My Provider didn't make the cut. Figures...


----------



## dtv757 (Jun 4, 2006)

woah that sound good. i plan on switching to Verizons 3.0 DSL soon. do you think D* or Verizon will give me a credit if i switch to FiOS internet?? cause it should be comming soon to my area in southern VA.


----------



## cspiteri (Aug 17, 2006)

THANKS!!! I`m new to this site and it has already paid off in several ways.
Well done!!!


----------



## morgantown (Nov 16, 2005)

nocksock said:


> well is wimax dead or what ? or they gonna forece us to rely on wild blue, another crap version of direcway for triple play ?
> 
> so this new broadband iniative they claim they not need spectrum for (since dropped out) is based on what ?


No it's (broadband) not dead.

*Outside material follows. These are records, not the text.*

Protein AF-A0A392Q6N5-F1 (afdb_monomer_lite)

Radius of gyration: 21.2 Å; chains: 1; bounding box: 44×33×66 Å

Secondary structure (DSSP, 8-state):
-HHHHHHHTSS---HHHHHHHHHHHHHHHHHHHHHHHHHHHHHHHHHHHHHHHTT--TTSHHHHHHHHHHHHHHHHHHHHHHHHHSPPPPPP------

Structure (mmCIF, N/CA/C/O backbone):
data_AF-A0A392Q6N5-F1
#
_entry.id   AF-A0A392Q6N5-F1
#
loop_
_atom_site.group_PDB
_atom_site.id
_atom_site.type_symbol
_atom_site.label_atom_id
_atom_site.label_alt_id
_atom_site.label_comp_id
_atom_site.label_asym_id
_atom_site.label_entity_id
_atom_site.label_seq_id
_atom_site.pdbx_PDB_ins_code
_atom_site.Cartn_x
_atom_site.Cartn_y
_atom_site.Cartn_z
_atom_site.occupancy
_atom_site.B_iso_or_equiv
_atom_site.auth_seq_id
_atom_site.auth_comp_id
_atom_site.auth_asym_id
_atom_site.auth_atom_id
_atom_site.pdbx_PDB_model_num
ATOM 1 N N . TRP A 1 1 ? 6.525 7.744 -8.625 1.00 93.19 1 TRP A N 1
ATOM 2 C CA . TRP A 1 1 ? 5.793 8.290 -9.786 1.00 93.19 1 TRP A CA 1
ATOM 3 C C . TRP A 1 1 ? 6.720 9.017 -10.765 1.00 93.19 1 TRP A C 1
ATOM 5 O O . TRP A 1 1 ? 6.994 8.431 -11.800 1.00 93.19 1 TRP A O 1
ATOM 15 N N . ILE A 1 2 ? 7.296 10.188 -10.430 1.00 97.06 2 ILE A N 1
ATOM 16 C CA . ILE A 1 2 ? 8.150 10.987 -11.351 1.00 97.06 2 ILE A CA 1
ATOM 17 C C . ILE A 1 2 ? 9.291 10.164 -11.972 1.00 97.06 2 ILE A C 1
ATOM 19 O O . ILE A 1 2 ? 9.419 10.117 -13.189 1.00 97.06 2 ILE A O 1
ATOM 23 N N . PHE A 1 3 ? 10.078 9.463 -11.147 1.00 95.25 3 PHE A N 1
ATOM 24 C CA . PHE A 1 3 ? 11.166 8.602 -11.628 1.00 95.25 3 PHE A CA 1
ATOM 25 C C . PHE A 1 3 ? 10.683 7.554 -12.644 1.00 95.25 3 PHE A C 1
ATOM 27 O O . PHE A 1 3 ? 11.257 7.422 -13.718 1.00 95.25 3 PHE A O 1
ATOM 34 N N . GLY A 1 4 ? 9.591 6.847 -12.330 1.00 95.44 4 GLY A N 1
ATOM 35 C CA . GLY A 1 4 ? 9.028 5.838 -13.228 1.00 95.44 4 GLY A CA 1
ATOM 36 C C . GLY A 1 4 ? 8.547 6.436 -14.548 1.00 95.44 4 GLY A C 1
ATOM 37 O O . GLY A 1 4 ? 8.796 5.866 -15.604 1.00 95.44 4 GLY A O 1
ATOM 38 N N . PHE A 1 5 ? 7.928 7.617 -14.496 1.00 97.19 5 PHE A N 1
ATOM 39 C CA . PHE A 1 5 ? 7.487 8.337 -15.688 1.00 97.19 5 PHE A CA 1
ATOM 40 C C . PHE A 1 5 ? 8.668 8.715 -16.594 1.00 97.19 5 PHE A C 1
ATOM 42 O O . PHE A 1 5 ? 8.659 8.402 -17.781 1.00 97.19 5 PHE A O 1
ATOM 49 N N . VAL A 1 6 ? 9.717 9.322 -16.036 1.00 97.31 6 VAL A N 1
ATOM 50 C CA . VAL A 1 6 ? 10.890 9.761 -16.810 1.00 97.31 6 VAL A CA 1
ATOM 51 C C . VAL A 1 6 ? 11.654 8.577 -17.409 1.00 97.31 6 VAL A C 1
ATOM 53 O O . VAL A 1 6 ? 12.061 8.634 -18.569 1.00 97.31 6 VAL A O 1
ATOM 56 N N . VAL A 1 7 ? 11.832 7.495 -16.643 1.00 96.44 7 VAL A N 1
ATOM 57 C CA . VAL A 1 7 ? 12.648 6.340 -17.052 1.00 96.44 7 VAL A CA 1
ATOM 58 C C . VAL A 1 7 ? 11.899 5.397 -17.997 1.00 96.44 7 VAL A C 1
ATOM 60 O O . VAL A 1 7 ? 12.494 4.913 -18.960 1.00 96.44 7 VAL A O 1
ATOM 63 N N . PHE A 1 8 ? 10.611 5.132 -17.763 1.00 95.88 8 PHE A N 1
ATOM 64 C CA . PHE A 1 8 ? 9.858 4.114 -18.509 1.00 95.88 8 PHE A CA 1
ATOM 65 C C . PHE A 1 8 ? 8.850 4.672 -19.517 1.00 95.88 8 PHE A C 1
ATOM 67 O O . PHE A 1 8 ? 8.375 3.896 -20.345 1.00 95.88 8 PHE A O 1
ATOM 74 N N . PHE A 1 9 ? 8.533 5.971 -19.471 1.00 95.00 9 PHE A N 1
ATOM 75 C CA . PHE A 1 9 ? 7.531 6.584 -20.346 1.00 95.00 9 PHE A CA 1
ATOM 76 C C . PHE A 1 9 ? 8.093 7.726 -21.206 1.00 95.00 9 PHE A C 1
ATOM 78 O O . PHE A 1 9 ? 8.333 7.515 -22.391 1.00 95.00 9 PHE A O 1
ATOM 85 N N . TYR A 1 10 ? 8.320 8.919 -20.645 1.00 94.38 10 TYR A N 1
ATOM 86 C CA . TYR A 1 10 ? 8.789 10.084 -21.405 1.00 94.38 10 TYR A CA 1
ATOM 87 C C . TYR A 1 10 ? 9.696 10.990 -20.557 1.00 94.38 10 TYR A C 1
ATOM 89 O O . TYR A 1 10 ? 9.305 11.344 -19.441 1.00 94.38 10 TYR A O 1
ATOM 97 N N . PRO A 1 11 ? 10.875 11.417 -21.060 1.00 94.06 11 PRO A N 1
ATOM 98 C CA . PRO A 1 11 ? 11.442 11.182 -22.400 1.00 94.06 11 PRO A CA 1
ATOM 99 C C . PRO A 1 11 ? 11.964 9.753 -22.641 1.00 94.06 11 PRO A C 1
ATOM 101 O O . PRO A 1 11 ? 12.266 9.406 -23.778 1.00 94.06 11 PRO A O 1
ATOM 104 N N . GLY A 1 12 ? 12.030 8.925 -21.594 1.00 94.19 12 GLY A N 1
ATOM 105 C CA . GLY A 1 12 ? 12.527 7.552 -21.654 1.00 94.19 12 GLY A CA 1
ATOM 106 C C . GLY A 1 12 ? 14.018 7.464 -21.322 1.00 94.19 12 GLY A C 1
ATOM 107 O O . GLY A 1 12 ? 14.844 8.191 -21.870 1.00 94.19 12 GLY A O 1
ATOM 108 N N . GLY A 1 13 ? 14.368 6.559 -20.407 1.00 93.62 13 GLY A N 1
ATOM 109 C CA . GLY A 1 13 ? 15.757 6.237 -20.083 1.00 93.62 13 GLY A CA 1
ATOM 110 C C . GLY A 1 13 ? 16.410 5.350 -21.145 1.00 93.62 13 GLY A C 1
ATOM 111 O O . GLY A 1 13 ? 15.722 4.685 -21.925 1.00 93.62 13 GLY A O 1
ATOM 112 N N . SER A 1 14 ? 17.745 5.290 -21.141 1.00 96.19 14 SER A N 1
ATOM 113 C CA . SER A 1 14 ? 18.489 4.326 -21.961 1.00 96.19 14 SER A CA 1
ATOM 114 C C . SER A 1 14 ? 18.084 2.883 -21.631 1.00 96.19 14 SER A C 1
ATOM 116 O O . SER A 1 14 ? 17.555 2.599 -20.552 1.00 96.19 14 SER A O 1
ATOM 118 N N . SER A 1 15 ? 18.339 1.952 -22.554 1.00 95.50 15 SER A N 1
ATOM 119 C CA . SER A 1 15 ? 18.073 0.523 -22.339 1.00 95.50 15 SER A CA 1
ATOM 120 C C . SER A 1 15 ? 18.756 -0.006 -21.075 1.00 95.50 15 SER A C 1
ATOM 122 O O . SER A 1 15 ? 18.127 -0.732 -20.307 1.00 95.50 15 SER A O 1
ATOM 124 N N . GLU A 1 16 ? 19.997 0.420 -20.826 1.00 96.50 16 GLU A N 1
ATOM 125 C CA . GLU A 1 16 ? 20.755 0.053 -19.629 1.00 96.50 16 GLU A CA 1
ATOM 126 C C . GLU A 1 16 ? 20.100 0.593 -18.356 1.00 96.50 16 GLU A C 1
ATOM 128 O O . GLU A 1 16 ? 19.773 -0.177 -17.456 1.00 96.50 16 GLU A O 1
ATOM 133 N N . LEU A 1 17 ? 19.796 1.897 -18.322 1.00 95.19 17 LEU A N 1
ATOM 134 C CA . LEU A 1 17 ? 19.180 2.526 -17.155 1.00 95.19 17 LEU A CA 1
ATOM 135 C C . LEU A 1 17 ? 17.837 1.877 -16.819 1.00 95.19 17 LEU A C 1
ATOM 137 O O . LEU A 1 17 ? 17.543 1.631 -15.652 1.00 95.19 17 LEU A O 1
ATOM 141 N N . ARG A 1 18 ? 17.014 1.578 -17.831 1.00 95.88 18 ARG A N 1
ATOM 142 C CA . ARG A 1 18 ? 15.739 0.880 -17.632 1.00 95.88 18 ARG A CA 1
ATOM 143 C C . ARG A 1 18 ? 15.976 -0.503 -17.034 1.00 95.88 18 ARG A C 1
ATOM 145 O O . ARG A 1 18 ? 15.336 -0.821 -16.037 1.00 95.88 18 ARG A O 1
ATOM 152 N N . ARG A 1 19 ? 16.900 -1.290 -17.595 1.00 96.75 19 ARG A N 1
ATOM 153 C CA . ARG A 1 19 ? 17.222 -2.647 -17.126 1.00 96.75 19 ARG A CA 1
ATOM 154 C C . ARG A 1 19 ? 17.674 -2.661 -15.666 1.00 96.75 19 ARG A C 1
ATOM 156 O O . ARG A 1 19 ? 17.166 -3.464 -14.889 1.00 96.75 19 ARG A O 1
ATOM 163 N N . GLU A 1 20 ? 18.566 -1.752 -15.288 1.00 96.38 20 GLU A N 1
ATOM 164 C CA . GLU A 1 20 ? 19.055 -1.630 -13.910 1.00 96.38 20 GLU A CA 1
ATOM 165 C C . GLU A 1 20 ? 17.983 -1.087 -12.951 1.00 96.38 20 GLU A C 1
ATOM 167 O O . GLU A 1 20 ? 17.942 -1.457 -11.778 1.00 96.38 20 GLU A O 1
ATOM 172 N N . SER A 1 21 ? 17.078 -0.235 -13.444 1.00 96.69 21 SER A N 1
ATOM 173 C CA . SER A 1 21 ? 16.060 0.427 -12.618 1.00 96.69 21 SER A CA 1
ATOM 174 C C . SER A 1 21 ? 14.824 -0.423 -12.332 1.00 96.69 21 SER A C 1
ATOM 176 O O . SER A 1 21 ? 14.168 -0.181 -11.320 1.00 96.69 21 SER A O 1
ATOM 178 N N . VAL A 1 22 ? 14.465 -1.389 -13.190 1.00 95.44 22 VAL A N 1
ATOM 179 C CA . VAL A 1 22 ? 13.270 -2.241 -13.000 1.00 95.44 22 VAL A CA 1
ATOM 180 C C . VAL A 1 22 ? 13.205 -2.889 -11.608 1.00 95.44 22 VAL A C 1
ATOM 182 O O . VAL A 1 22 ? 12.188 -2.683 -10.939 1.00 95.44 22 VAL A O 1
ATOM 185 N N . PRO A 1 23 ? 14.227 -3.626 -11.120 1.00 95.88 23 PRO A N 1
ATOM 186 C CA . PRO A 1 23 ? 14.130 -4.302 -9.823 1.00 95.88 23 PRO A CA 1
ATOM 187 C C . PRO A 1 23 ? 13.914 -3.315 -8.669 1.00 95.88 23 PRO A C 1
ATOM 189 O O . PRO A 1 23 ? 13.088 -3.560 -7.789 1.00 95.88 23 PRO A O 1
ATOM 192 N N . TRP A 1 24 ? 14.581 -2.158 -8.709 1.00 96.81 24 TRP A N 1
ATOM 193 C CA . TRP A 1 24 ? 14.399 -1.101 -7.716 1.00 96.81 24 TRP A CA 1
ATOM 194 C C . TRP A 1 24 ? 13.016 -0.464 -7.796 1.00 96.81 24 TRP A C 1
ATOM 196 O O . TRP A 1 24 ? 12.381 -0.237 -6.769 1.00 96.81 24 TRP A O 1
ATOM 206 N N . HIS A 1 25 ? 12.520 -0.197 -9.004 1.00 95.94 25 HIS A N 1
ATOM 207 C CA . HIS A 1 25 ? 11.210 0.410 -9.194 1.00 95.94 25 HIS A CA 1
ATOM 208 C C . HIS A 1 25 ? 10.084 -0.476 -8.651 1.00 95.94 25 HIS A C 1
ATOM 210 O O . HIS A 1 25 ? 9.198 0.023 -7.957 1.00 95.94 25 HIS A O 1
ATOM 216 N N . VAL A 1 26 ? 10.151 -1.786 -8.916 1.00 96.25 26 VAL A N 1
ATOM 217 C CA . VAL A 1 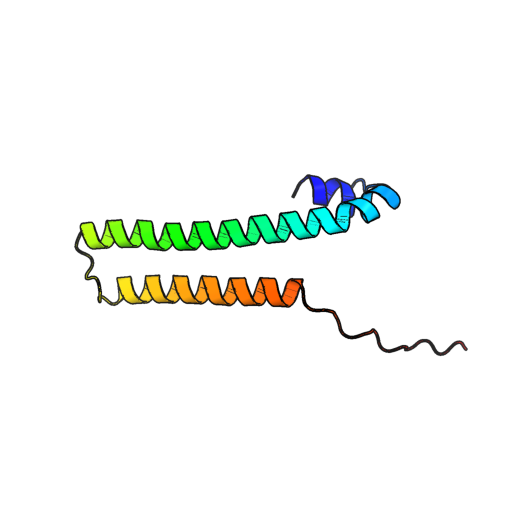26 ? 9.198 -2.773 -8.387 1.00 96.25 26 VAL A CA 1
ATOM 218 C C . VAL A 1 26 ? 9.292 -2.852 -6.863 1.00 96.25 26 VAL A C 1
ATOM 220 O O . VAL A 1 26 ? 8.265 -2.760 -6.191 1.00 96.25 26 VAL A O 1
ATOM 223 N N . LEU A 1 27 ? 10.507 -2.946 -6.307 1.00 96.25 27 LEU A N 1
ATOM 224 C CA . LEU A 1 27 ? 10.718 -2.999 -4.858 1.00 96.25 27 LEU A CA 1
ATOM 225 C C . LEU A 1 27 ? 10.134 -1.770 -4.151 1.00 96.25 27 LEU A C 1
ATOM 227 O O . LEU A 1 27 ? 9.350 -1.914 -3.215 1.00 96.25 27 LEU A O 1
ATOM 231 N N . PHE A 1 28 ? 10.475 -0.563 -4.610 1.00 97.69 28 PHE A N 1
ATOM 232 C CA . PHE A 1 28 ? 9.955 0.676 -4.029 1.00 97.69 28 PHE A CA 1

I think based on prices, they thought partnering with Clearwire (or whomever else) would be a more efficient use of funds. Spread out the investments with larger players (IBM, etc.)...

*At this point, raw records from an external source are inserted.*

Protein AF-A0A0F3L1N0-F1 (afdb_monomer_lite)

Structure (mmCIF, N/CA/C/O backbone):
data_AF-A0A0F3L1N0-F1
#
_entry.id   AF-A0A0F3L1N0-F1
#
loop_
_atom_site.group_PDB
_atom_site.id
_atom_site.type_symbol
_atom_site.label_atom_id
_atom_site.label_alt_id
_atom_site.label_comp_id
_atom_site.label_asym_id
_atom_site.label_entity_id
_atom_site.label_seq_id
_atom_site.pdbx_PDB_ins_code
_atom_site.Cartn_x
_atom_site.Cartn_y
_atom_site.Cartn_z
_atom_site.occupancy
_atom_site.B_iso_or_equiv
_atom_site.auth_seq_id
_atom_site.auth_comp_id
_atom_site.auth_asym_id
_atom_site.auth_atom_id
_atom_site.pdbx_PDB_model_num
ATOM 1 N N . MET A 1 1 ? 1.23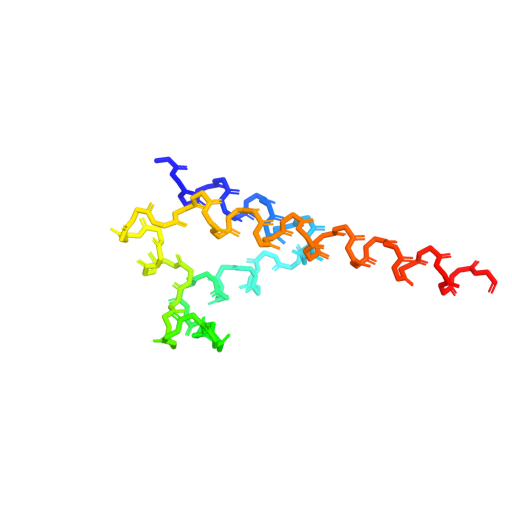0 10.367 -11.087 1.00 65.69 1 MET A N 1
ATOM 2 C CA . MET A 1 1 ? 2.410 10.158 -10.208 1.00 65.69 1 MET A CA 1
ATOM 3 C C . MET A 1 1 ? 2.072 9.293 -8.988 1.00 65.69 1 MET A C 1
ATOM 5 O O . MET A 1 1 ? 2.958 8.935 -8.226 1.00 65.69 1 MET A O 1
ATOM 9 N N . ASP A 1 2 ? 0.811 8.890 -8.846 1.00 88.38 2 ASP A N 1
ATOM 10 C CA . ASP A 1 2 ? 0.223 8.257 -7.664 1.00 88.38 2 ASP A CA 1
ATOM 11 C C . ASP A 1 2 ? 0.731 6.839 -7.377 1.00 88.38 2 ASP A C 1
ATOM 13 O O . ASP A 1 2 ? 0.952 6.484 -6.224 1.00 88.38 2 ASP A O 1
ATOM 17 N N . MET A 1 3 ? 1.019 6.058 -8.422 1.00 94.12 3 MET A N 1
ATOM 18 C CA . MET A 1 3 ? 1.612 4.719 -8.299 1.00 94.12 3 MET A CA 1
ATOM 19 C C . MET A 1 3 ? 2.950 4.735 -7.550 1.00 94.12 3 MET A C 1
ATOM 21 O O . MET A 1 3 ? 3.167 3.918 -6.660 1.00 94.12 3 MET A O 1
ATOM 25 N N . LEU A 1 4 ? 3.850 5.666 -7.888 1.00 95.19 4 LEU A N 1
ATOM 26 C CA . LEU A 1 4 ? 5.194 5.706 -7.302 1.00 95.19 4 LEU A CA 1
ATOM 27 C C . LEU A 1 4 ? 5.150 6.014 -5.804 1.00 95.19 4 LEU A C 1
ATOM 29 O O . LEU A 1 4 ? 5.908 5.422 -5.046 1.00 95.19 4 LEU A O 1
ATOM 33 N N . ALA A 1 5 ? 4.236 6.887 -5.372 1.00 95.94 5 ALA A N 1
ATOM 34 C CA . ALA A 1 5 ? 4.049 7.190 -3.956 1.00 95.94 5 ALA A CA 1
ATOM 35 C C . ALA A 1 5 ? 3.550 5.967 -3.168 1.00 95.94 5 ALA A C 1
ATOM 37 O O . ALA A 1 5 ? 4.004 5.726 -2.051 1.00 95.94 5 ALA A O 1
ATOM 38 N N . VAL A 1 6 ? 2.642 5.178 -3.754 1.00 96.62 6 VAL A N 1
ATOM 39 C CA . VAL A 1 6 ? 2.135 3.941 -3.139 1.00 96.62 6 VAL A CA 1
ATOM 40 C C . VAL A 1 6 ? 3.241 2.892 -3.029 1.00 96.62 6 VAL A C 1
ATOM 42 O O . VAL A 1 6 ? 3.409 2.302 -1.965 1.00 96.62 6 VAL A O 1
ATOM 45 N N . LEU A 1 7 ? 4.028 2.692 -4.090 1.00 97.00 7 LEU A N 1
ATOM 46 C CA . LEU A 1 7 ? 5.136 1.733 -4.086 1.00 97.00 7 LEU A CA 1
ATOM 47 C C . LEU A 1 7 ? 6.261 2.135 -3.123 1.00 97.00 7 LEU A C 1
ATOM 49 O O . LEU A 1 7 ? 6.804 1.265 -2.442 1.00 97.00 7 LEU A O 1
ATOM 53 N N . ASP A 1 8 ? 6.598 3.428 -3.036 1.00 96.56 8 ASP A N 1
ATOM 54 C CA . ASP A 1 8 ? 7.581 3.927 -2.065 1.00 96.56 8 ASP A CA 1
ATOM 55 C C . ASP A 1 8 ? 7.120 3.637 -0.637 1.00 96.56 8 ASP A C 1
ATOM 57 O O . ASP A 1 8 ? 7.843 3.001 0.126 1.00 96.56 8 ASP A O 1
ATOM 61 N N . GLN A 1 9 ? 5.880 4.008 -0.304 1.00 96.75 9 GLN A N 1
ATOM 62 C CA . GLN A 1 9 ? 5.322 3.779 1.024 1.00 96.75 9 GLN A CA 1
ATOM 63 C C . GLN A 1 9 ? 5.248 2.281 1.363 1.00 96.75 9 GLN A C 1
ATOM 65 O O . GLN A 1 9 ? 5.639 1.886 2.460 1.00 96.75 9 GLN A O 1
ATOM 70 N N . ALA A 1 10 ? 4.800 1.437 0.429 1.00 96.62 10 ALA A N 1
ATOM 71 C CA . ALA A 1 10 ? 4.739 -0.012 0.623 1.00 96.62 10 ALA A CA 1
ATOM 72 C C . ALA A 1 10 ? 6.133 -0.637 0.813 1.00 96.62 10 ALA A C 1
ATOM 74 O O . ALA A 1 10 ? 6.297 -1.520 1.652 1.00 96.62 10 ALA A O 1
ATOM 75 N N . SER A 1 11 ? 7.158 -0.112 0.131 1.00 96.38 11 SER A N 1
ATOM 76 C CA . SER A 1 11 ? 8.549 -0.573 0.278 1.00 96.38 11 SER A CA 1
ATOM 77 C C . SER A 1 11 ? 9.142 -0.315 1.671 1.00 96.38 11 SER A C 1
ATOM 79 O O . SER A 1 11 ? 10.154 -0.911 2.039 1.00 96.38 11 SER A O 1
ATOM 81 N N . ARG A 1 12 ? 8.539 0.582 2.465 1.00 95.25 12 ARG A N 1
ATOM 82 C CA . ARG A 1 12 ? 8.929 0.831 3.868 1.00 95.25 12 ARG A CA 1
ATOM 83 C C . ARG A 1 12 ? 8.386 -0.241 4.814 1.00 95.25 12 ARG A C 1
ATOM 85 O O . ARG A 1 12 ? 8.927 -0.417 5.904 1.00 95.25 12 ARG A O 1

E* may not have been the best fit as they very well may not be on News Corp's buy list. If not, why would DTV want to help them compete with cable and the telcos? Better to aggresively compete and push the price down for a cheaper purchase down the road...

I highly doubt DTV "wants" us with Wild Blue.


----------



## carmangary (May 8, 2006)

Can I print the form on the internet or do they need to send me one? It says it must be an "orignal" form and not a reproduction.


----------



## Glen_D (Oct 21, 2006)

Has anyone been successful in getting this discount applied yet? I mailed the PDF application I printed out, along with a copy of my latest AT&T DSL bill on 08/29/06, but the online billing notification I received from DirecTV on 10/20/06, doesn't reflect any discount yet.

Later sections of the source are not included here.